Antes de mais nada, necessário dizer que a Constituição de um país, em definição extremamente sintética e mesmo tosca, delimita os parâmetros a serem adotados pelo seu Estado nas suas diversas vertentes regulamentares. Ou seja, tem o escopo de “constituir” o próprio Estado. Ela é tida como a ordem legislativa suprema, a Lex Mater, a Carta Magna de uma nação, de modo que todo o restante da legislação deve estar de acordo com as normas elencadas pela Constituição. Logo, havendo contradições entre uma lei “normal” e um dispositivo da Constituição, sempre prevalecerá o disposto em sede Constitucional.

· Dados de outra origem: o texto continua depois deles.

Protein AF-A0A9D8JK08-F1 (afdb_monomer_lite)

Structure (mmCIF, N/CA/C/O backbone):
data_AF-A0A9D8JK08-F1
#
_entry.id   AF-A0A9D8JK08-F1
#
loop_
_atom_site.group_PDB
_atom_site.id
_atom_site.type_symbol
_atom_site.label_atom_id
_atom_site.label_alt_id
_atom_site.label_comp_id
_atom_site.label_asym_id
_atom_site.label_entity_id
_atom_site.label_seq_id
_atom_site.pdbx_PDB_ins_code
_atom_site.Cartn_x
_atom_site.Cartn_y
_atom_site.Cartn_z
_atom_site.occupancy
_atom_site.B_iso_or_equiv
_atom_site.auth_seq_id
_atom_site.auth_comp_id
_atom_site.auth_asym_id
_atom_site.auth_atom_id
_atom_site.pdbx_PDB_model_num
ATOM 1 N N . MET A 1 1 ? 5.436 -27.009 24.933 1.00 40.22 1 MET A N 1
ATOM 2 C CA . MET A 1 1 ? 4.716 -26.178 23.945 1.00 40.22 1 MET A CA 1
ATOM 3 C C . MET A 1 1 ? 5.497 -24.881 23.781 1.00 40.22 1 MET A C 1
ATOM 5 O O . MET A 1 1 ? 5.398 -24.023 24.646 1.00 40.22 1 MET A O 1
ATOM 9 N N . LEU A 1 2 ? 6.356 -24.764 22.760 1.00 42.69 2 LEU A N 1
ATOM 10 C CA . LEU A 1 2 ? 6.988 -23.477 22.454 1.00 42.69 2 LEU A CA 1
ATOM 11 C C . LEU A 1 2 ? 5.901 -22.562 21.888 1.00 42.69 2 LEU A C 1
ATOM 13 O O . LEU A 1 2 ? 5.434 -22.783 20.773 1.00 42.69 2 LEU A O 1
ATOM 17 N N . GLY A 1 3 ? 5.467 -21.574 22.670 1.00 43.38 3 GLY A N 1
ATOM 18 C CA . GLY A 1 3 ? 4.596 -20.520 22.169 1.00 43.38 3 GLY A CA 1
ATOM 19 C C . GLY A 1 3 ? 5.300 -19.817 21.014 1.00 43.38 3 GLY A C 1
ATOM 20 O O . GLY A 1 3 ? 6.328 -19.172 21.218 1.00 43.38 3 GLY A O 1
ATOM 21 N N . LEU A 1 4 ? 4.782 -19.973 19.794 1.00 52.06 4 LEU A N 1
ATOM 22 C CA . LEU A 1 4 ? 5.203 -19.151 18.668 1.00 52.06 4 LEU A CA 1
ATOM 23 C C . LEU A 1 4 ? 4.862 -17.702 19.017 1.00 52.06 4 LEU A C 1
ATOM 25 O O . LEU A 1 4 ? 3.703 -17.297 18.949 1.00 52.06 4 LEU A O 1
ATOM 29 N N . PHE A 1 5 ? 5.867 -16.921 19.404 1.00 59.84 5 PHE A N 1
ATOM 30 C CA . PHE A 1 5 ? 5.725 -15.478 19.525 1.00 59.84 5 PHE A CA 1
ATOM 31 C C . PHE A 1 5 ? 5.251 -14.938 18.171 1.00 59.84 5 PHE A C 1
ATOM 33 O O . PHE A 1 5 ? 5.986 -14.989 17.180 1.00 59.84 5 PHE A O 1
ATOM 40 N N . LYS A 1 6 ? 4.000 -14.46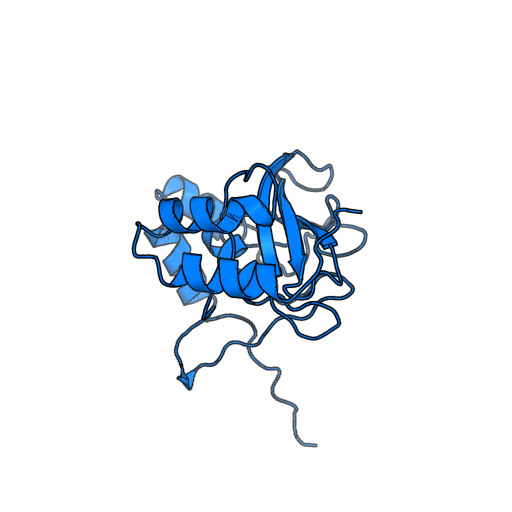3 18.109 1.00 68.50 6 LYS A N 1
ATOM 41 C CA . LYS A 1 6 ? 3.449 -13.814 16.917 1.00 68.50 6 LYS A CA 1
ATOM 42 C C . LYS A 1 6 ? 4.350 -12.624 16.600 1.00 68.50 6 LYS A C 1
ATOM 44 O O . LYS A 1 6 ? 4.492 -11.718 17.420 1.00 68.50 6 LYS A O 1
ATOM 49 N N . LYS A 1 7 ? 5.013 -12.656 15.440 1.00 82.19 7 LYS A N 1
ATOM 50 C CA . LYS A 1 7 ? 5.921 -11.578 15.040 1.00 82.19 7 LYS A CA 1
ATOM 51 C C . LYS A 1 7 ? 5.118 -10.286 14.923 1.00 82.19 7 LYS A C 1
ATOM 53 O O . LYS A 1 7 ? 4.084 -10.255 14.258 1.00 82.19 7 LYS A O 1
ATOM 58 N N . GLN A 1 8 ? 5.602 -9.241 15.582 1.00 89.94 8 GLN A N 1
ATOM 59 C CA . GLN A 1 8 ? 5.039 -7.905 15.481 1.00 89.94 8 GLN A CA 1
ATOM 60 C C . GLN A 1 8 ? 5.120 -7.448 14.020 1.00 89.94 8 GLN A C 1
ATOM 62 O O . GLN A 1 8 ? 6.203 -7.448 13.434 1.00 89.94 8 GLN A O 1
ATOM 67 N N . ILE A 1 9 ? 3.976 -7.106 13.420 1.00 93.00 9 ILE A N 1
ATOM 68 C CA . ILE A 1 9 ? 3.956 -6.667 12.026 1.00 93.00 9 ILE A CA 1
ATOM 69 C C . ILE A 1 9 ? 4.448 -5.238 11.942 1.00 93.00 9 ILE A C 1
ATOM 71 O O . ILE A 1 9 ? 5.420 -5.022 11.242 1.00 93.00 9 ILE A O 1
ATOM 75 N N . HIS A 1 10 ? 3.852 -4.301 12.678 1.00 93.75 10 HIS A N 1
ATOM 76 C CA . HIS A 1 10 ? 4.189 -2.869 12.666 1.00 93.75 10 HIS A CA 1
ATOM 77 C C . HIS A 1 10 ? 4.840 -2.412 13.960 1.00 93.75 10 HIS A C 1
ATOM 79 O O . HIS A 1 10 ? 4.650 -3.049 14.991 1.00 93.75 10 HIS A O 1
ATOM 85 N N . GLU A 1 11 ? 5.544 -1.284 13.932 1.00 92.44 11 GLU A N 1
ATOM 86 C CA . GLU A 1 11 ? 5.926 -0.538 15.140 1.00 92.44 11 GLU A CA 1
ATOM 87 C C . GLU A 1 11 ? 4.743 -0.319 16.111 1.00 92.44 11 GLU A C 1
ATOM 89 O O . GLU A 1 11 ? 3.577 -0.520 15.757 1.00 92.44 11 GLU A O 1
ATOM 94 N N . SER A 1 12 ? 5.028 0.035 17.370 1.00 93.44 12 SER A N 1
ATOM 95 C CA . SER A 1 12 ? 3.978 0.102 18.397 1.00 93.44 12 SER A CA 1
ATOM 96 C C . SER A 1 12 ? 2.889 1.120 18.040 1.00 93.44 12 SER A C 1
ATOM 98 O O . SER A 1 12 ? 3.134 2.087 17.317 1.00 93.44 12 SER A O 1
ATOM 100 N N . VAL A 1 13 ? 1.676 0.911 18.556 1.00 94.81 13 VAL A N 1
ATOM 101 C CA . VAL A 1 13 ? 0.533 1.798 18.284 1.00 94.81 13 VAL A CA 1
ATOM 102 C C . VAL A 1 13 ? 0.831 3.232 18.728 1.00 94.81 13 VAL A C 1
ATOM 104 O O . VAL A 1 13 ? 0.420 4.182 18.072 1.00 94.81 13 VAL A O 1
ATOM 107 N N . GLU A 1 14 ? 1.607 3.409 19.796 1.00 94.94 14 GLU A N 1
ATOM 108 C CA . GLU A 1 14 ? 2.044 4.719 20.275 1.00 94.94 14 GLU A CA 1
ATOM 109 C C . GLU A 1 14 ? 2.887 5.439 19.223 1.00 94.94 14 GL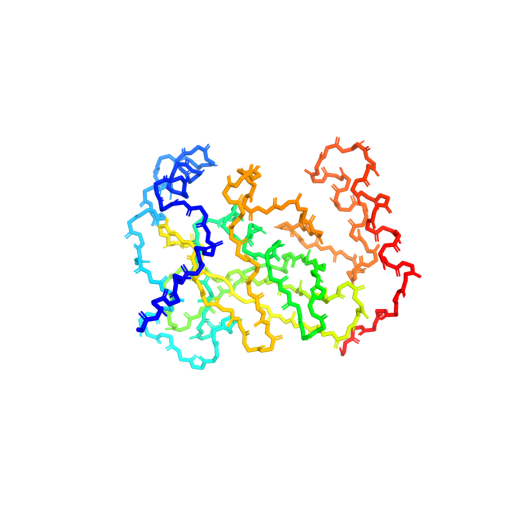U A C 1
ATOM 111 O O . GLU A 1 14 ? 2.621 6.602 18.940 1.00 94.94 14 GLU A O 1
ATOM 116 N N . ILE A 1 15 ? 3.849 4.749 18.600 1.00 94.31 15 ILE A N 1
ATOM 117 C CA . ILE A 1 15 ? 4.680 5.327 17.533 1.00 94.31 15 ILE A CA 1
ATOM 118 C C . ILE A 1 15 ? 3.810 5.687 16.325 1.00 94.31 15 ILE A C 1
ATOM 120 O O . ILE A 1 15 ? 3.915 6.792 15.803 1.00 94.31 15 ILE A O 1
ATOM 124 N N . GLN A 1 16 ? 2.880 4.811 15.937 1.00 95.88 16 GLN A N 1
ATOM 125 C CA . GLN A 1 16 ? 1.950 5.084 14.836 1.00 95.88 16 GLN A CA 1
ATOM 126 C C . GLN A 1 16 ? 1.051 6.299 15.107 1.00 95.88 16 GLN A C 1
ATOM 128 O O . GLN A 1 16 ? 0.773 7.082 14.201 1.00 95.88 16 GLN A O 1
ATOM 133 N N . ARG A 1 17 ? 0.608 6.499 16.351 1.00 95.69 17 ARG A N 1
ATOM 134 C CA . ARG A 1 17 ? -0.147 7.699 16.746 1.00 95.69 17 ARG A CA 1
ATOM 135 C C . ARG A 1 17 ? 0.730 8.946 16.737 1.00 95.69 17 ARG A C 1
ATOM 137 O O . ARG A 1 17 ? 0.261 10.002 16.322 1.00 95.69 17 ARG A O 1
ATOM 144 N N . GLN A 1 18 ? 1.992 8.835 17.153 1.00 95.06 18 GLN A N 1
ATOM 145 C CA . GLN A 1 18 ? 2.936 9.946 17.055 1.00 95.06 18 GLN A CA 1
ATOM 146 C C . GLN A 1 18 ? 3.162 10.350 15.600 1.00 95.06 18 GLN A C 1
ATOM 148 O O . GLN A 1 18 ? 3.083 11.540 15.315 1.00 95.06 18 GLN A O 1
ATOM 153 N N . ASP A 1 19 ? 3.336 9.404 14.673 1.00 93.62 19 ASP A N 1
ATOM 154 C CA . ASP A 1 19 ? 3.429 9.711 13.238 1.00 93.62 19 ASP A CA 1
ATOM 155 C C . ASP A 1 19 ? 2.264 10.597 12.769 1.00 93.62 19 ASP A C 1
ATOM 157 O O . ASP A 1 19 ? 2.475 11.590 12.077 1.00 93.62 19 ASP A O 1
ATOM 161 N N . VAL A 1 20 ? 1.035 10.273 13.189 1.00 96.00 20 VAL A N 1
ATOM 162 C CA . VAL A 1 20 ? -0.170 11.041 12.837 1.00 96.00 20 VAL A CA 1
ATOM 163 C C . VAL A 1 20 ? -0.129 12.449 13.434 1.00 96.00 20 VAL A C 1
ATOM 165 O O . VAL A 1 20 ? -0.393 13.418 12.728 1.00 96.00 20 VAL A O 1
ATOM 168 N N . LEU A 1 21 ? 0.223 12.581 14.716 1.00 96.12 21 LEU A N 1
ATOM 169 C CA . LEU A 1 21 ? 0.307 13.882 15.392 1.00 96.12 21 LEU A CA 1
ATOM 170 C C . LEU A 1 21 ? 1.373 14.802 14.781 1.00 96.12 21 LEU A C 1
ATOM 172 O O . LEU A 1 21 ? 1.195 16.015 14.780 1.00 96.12 21 LEU A O 1
ATOM 176 N N . HIS A 1 22 ? 2.467 14.238 14.266 1.00 95.12 22 HIS A N 1
ATOM 177 C CA . HIS A 1 22 ? 3.527 15.007 13.611 1.00 95.12 22 HIS A CA 1
ATOM 178 C C . HIS A 1 22 ? 3.184 15.353 12.157 1.00 95.12 22 HIS A C 1
ATOM 180 O O . HIS A 1 22 ? 3.580 16.411 11.673 1.00 95.12 22 HIS A O 1
ATOM 186 N N . ALA A 1 23 ? 2.480 14.466 11.449 1.00 92.69 23 ALA A N 1
ATOM 187 C CA . ALA A 1 23 ? 2.205 14.621 10.022 1.00 92.69 23 ALA A CA 1
ATOM 188 C C . ALA A 1 23 ? 0.989 15.508 9.713 1.00 92.69 23 ALA A C 1
ATOM 190 O O . ALA A 1 23 ? 0.889 16.024 8.599 1.00 92.69 23 ALA A O 1
ATOM 191 N N . TYR A 1 24 ? 0.059 15.677 10.658 1.00 94.75 24 TYR A N 1
ATOM 192 C CA . TYR A 1 24 ? -1.231 16.309 10.392 1.00 94.75 24 TYR A CA 1
ATOM 193 C C . TYR A 1 24 ? -1.580 17.429 11.379 1.00 94.75 24 TYR A C 1
ATOM 195 O O . TYR A 1 24 ? -1.246 17.338 12.560 1.00 94.75 24 TYR A O 1
ATOM 203 N N . PRO A 1 25 ? -2.337 18.456 10.940 1.00 96.44 25 PRO A N 1
ATOM 204 C CA . PRO A 1 25 ? -2.942 19.424 11.849 1.00 96.44 25 PRO A CA 1
ATOM 205 C C . PRO A 1 25 ? -3.822 18.739 12.900 1.00 96.44 25 PRO A C 1
ATOM 207 O O . PRO A 1 25 ? -4.487 17.745 12.606 1.00 96.44 25 PRO A O 1
ATOM 210 N N . GLU A 1 26 ? -3.895 19.317 14.100 1.00 95.50 26 GLU A N 1
ATOM 211 C CA . GLU A 1 26 ? -4.527 18.704 15.278 1.00 95.50 26 GLU A CA 1
ATOM 212 C C . GLU A 1 26 ? -5.946 18.167 15.022 1.00 95.50 26 GLU A C 1
ATOM 214 O O . GLU A 1 26 ? -6.268 17.052 15.427 1.00 95.50 26 GLU A O 1
ATOM 219 N N . ILE A 1 27 ? -6.794 18.930 14.323 1.00 94.81 27 ILE A N 1
ATOM 220 C CA . ILE A 1 27 ? -8.181 18.531 14.031 1.00 94.81 27 ILE A CA 1
ATOM 221 C C . ILE A 1 27 ? -8.217 17.253 13.182 1.00 94.81 27 ILE A C 1
ATOM 223 O O . ILE A 1 27 ? -9.004 16.346 13.453 1.00 94.81 27 ILE A O 1
ATOM 227 N N . PHE A 1 28 ? -7.350 17.163 12.173 1.00 93.94 28 PHE A N 1
ATOM 228 C CA . PHE A 1 28 ? -7.284 15.998 11.297 1.00 93.94 28 PHE A CA 1
ATOM 229 C C . PHE A 1 28 ? -6.598 14.815 11.987 1.00 93.94 28 PHE A C 1
ATOM 231 O O . PHE A 1 28 ? -7.067 13.686 11.895 1.00 93.94 28 PHE A O 1
ATOM 238 N N . ALA A 1 29 ? -5.547 15.071 12.767 1.00 96.88 29 ALA A N 1
ATOM 239 C CA . ALA A 1 29 ? -4.912 14.040 13.578 1.00 96.88 29 ALA A CA 1
ATOM 240 C C . ALA A 1 29 ? -5.909 13.403 14.562 1.00 96.88 29 ALA A C 1
ATOM 242 O O . ALA A 1 29 ? -5.979 12.179 14.673 1.00 96.88 29 ALA A O 1
ATOM 243 N N . LYS A 1 30 ? -6.741 14.217 15.226 1.00 96.31 30 LYS A N 1
ATOM 244 C CA . LYS A 1 30 ? -7.811 13.742 16.116 1.00 96.31 30 LYS A CA 1
ATOM 245 C C . LYS A 1 30 ? -8.841 12.883 15.384 1.00 96.31 30 LYS A C 1
ATOM 247 O O . LYS A 1 30 ? -9.275 11.885 15.951 1.00 96.31 30 LYS A O 1
ATOM 252 N N . SER A 1 31 ? -9.223 13.229 14.152 1.00 95.31 31 SER A N 1
ATOM 253 C CA . SER A 1 31 ? -10.190 12.421 13.392 1.00 95.31 31 SER A CA 1
ATOM 254 C C . SER A 1 31 ? -9.642 11.035 13.034 1.00 95.31 31 SER A C 1
ATOM 256 O O . SER A 1 31 ? -10.392 10.066 13.087 1.00 95.31 31 SER A O 1
ATOM 258 N N . ILE A 1 32 ? -8.339 10.920 12.749 1.00 97.19 32 ILE A N 1
ATOM 259 C CA . ILE A 1 32 ? -7.660 9.634 12.518 1.00 97.19 32 ILE A CA 1
ATOM 260 C C . ILE A 1 32 ? -7.529 8.838 13.826 1.00 97.19 32 ILE A C 1
ATOM 262 O O . ILE A 1 32 ? -7.874 7.660 13.877 1.00 97.19 32 ILE A O 1
ATOM 266 N N . ILE A 1 33 ? -7.041 9.471 14.899 1.00 97.06 33 ILE A N 1
ATOM 267 C CA . ILE A 1 33 ? -6.757 8.801 16.182 1.00 97.06 33 ILE A CA 1
ATOM 268 C C . ILE A 1 33 ? -8.035 8.306 16.869 1.00 97.06 33 ILE A C 1
ATOM 270 O O . ILE A 1 33 ? -8.004 7.270 17.530 1.00 97.06 33 ILE A O 1
ATOM 274 N N . ASN A 1 34 ? -9.148 9.023 16.705 1.00 96.25 34 ASN A N 1
ATOM 275 C CA . ASN A 1 34 ? -10.450 8.631 17.247 1.00 96.25 34 ASN A CA 1
ATOM 276 C C . ASN A 1 34 ? -11.211 7.646 16.341 1.00 96.25 34 ASN A C 1
ATOM 278 O O . ASN A 1 34 ? -12.348 7.292 16.656 1.00 96.25 34 ASN A O 1
ATOM 282 N N . GLY A 1 35 ? -10.619 7.236 15.217 1.00 95.81 35 GLY A N 1
ATOM 283 C CA . GLY A 1 35 ? -11.161 6.193 14.358 1.00 95.81 35 GLY A CA 1
ATOM 284 C C . GLY A 1 35 ? -11.214 4.825 15.040 1.00 95.81 35 GLY A C 1
ATOM 285 O O . GLY A 1 35 ? -10.662 4.612 16.120 1.00 95.81 35 GLY A O 1
ATOM 286 N N . GLU A 1 36 ? -11.868 3.870 14.384 1.00 95.69 36 GLU A N 1
ATOM 287 C CA . GLU A 1 36 ? -11.982 2.503 14.893 1.00 95.69 36 GLU A CA 1
ATOM 288 C C . GLU A 1 36 ? -10.611 1.802 14.915 1.00 95.69 36 GLU A C 1
ATOM 290 O O . GLU A 1 36 ? -9.922 1.734 13.896 1.00 95.69 36 GLU A O 1
ATOM 295 N N . ASP A 1 37 ? -10.215 1.250 16.064 1.00 96.44 37 ASP A N 1
ATOM 296 C CA . ASP A 1 37 ? -9.001 0.439 16.201 1.00 96.44 37 ASP A CA 1
ATOM 297 C C . ASP A 1 37 ? -9.269 -1.003 15.739 1.00 96.44 37 ASP A C 1
ATOM 299 O O . ASP A 1 37 ? -9.569 -1.894 16.536 1.00 96.44 37 ASP A O 1
ATOM 303 N N . CYS A 1 38 ? -9.181 -1.237 14.429 1.00 96.75 38 CYS A N 1
ATOM 304 C CA . CYS A 1 38 ? -9.543 -2.514 13.824 1.00 96.75 38 CYS A CA 1
ATOM 305 C C . CYS A 1 38 ? -8.530 -2.986 12.767 1.00 96.75 38 CYS A C 1
ATOM 307 O O . CYS A 1 38 ? -7.752 -2.217 12.206 1.00 96.75 38 CYS A O 1
ATOM 309 N N . ASP A 1 39 ? -8.490 -4.302 12.535 1.00 97.69 39 ASP A N 1
ATOM 310 C CA . ASP A 1 39 ? -7.774 -4.886 11.389 1.00 97.69 39 ASP A CA 1
ATOM 311 C C . ASP A 1 39 ? -8.663 -4.971 10.133 1.00 97.69 39 ASP A C 1
ATOM 313 O O . ASP A 1 39 ? -8.138 -5.074 9.023 1.00 97.69 39 ASP A O 1
ATOM 317 N N . GLN A 1 40 ? -9.986 -4.928 10.305 1.00 96.88 40 GLN A N 1
ATOM 318 C CA . GLN A 1 40 ? -11.016 -4.930 9.264 1.00 96.88 40 GLN A CA 1
ATOM 319 C C . GLN A 1 40 ? -12.144 -4.000 9.701 1.00 96.88 40 GLN A C 1
ATOM 321 O O . GLN A 1 40 ? -12.457 -3.953 10.888 1.00 96.88 40 GLN A O 1
ATOM 326 N N . ILE A 1 41 ? -12.755 -3.294 8.753 1.00 95.31 41 ILE A N 1
ATOM 327 C CA . ILE A 1 41 ? -13.909 -2.431 9.023 1.00 95.31 41 ILE A CA 1
ATOM 328 C C . ILE A 1 41 ? -15.080 -3.289 9.513 1.00 95.31 41 ILE A C 1
ATOM 330 O O . ILE A 1 41 ? -15.372 -4.307 8.887 1.00 95.31 41 ILE A O 1
ATOM 334 N N . ALA A 1 42 ? -15.758 -2.874 10.589 1.00 90.88 42 ALA A N 1
ATOM 335 C CA . ALA A 1 42 ? -16.833 -3.651 11.217 1.00 90.88 42 ALA A CA 1
ATOM 336 C C . ALA A 1 42 ? -17.944 -4.092 10.241 1.00 90.88 42 ALA A C 1
ATOM 338 O O . ALA A 1 42 ? -18.345 -5.253 10.252 1.00 90.88 42 ALA A O 1
ATOM 339 N N . ASP A 1 43 ? -18.389 -3.186 9.365 1.00 92.81 43 ASP A N 1
ATOM 340 C CA . ASP A 1 43 ? -19.426 -3.451 8.352 1.00 92.81 43 ASP A CA 1
ATOM 341 C C . ASP A 1 43 ? -18.845 -3.934 7.006 1.00 92.81 43 ASP A C 1
ATOM 343 O O . ASP A 1 43 ? -19.560 -4.067 6.009 1.00 92.81 43 ASP A O 1
ATOM 347 N N . GLY A 1 44 ? -17.530 -4.156 6.949 1.00 95.12 44 GLY A N 1
ATOM 348 C CA . GLY A 1 44 ? -16.831 -4.583 5.748 1.00 95.12 44 GLY A CA 1
ATOM 349 C C . GLY A 1 44 ? -17.160 -6.026 5.367 1.00 95.12 44 GLY A C 1
ATOM 350 O O . GLY A 1 44 ? -17.276 -6.910 6.213 1.00 95.12 44 GLY A O 1
ATOM 351 N N . TYR A 1 45 ? -17.261 -6.292 4.066 1.00 97.25 45 TYR A N 1
ATOM 352 C CA . TYR A 1 45 ? -17.483 -7.633 3.530 1.00 97.25 45 TYR A CA 1
ATOM 353 C C . TYR A 1 45 ? -16.608 -7.912 2.309 1.00 97.25 45 TYR A C 1
ATOM 355 O O . TYR A 1 45 ? -16.163 -7.013 1.591 1.00 97.25 45 TYR A O 1
ATOM 363 N N . GLY A 1 46 ? -16.370 -9.199 2.061 1.00 96.62 46 GLY A N 1
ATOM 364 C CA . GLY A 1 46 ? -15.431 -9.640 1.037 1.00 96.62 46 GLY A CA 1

Feita tal consideração, cabe ainda salientar que a alteração da regra em questão deve ser feita por meio de uma PEC, pois a dicotomia e necessidade do lapso temporal está elencada em um artigo da constituição. Inclusive, o trâmite legislativo de uma PEC é especial (não sei se alguém reparou que não passou pela sanção do Presidente?!?!).

É neste âmbito normativo que surge uma contradição (exemplo de conflito entre normas de natureza diversa): o artigo 1.580 do Código Civil (lei infraconstitucional) elenca a necessidade do decurso do prazo de um ano a contar do trânsito em julgado (momento em que há o esgotamento das vias recursais adequadas, tornando a decisão proferida imutável). Portanto, como somente o dispositivo constitucional foi alterado e estabeleceu uma contradição entre eles, prevalece – e sempre prevalecerá – o disposto pela Constituição.

Vencidos os critérios técnicos, passemos ao que nos interesse no presente post: O que é o Divórcio? Qual a diferença entre este e a Separação Judicial? O Divórcio nada mais é do que uma das formas de dissolução do casamento (as outras são a morte ou ausência de um dos cônjuges) outrora contraído entre as partes, ou seja, o Divórcio faz com que aquele casamento deixe de existir em todos os aspectos jurídicos e porque não dizer, fático. Isso implica em reflexos para os antigos cônjuges, como por exemplo, se um deles desejar se casar novamente. Isso somente poderá ocorrer após a decretação do seu divórcio, seja pela via judicial ou administrativa (cabível desde que o casal não tenha filhos menores e /ou incapazes ao momento da dissolução do enlace), eis que no Brasil uma pessoa não pode se casar mais de uma vez (o que configura o crime de Bigamia, tipificado pelo artigo 235 do Código Penal). Além dessa consequencia jurídica, o divórcio – bem como a separação judicial – faz cessar as obrigações oriundas do enlace (como fidelidade recíproca, guarda, educação e sustento dos filhos, etc).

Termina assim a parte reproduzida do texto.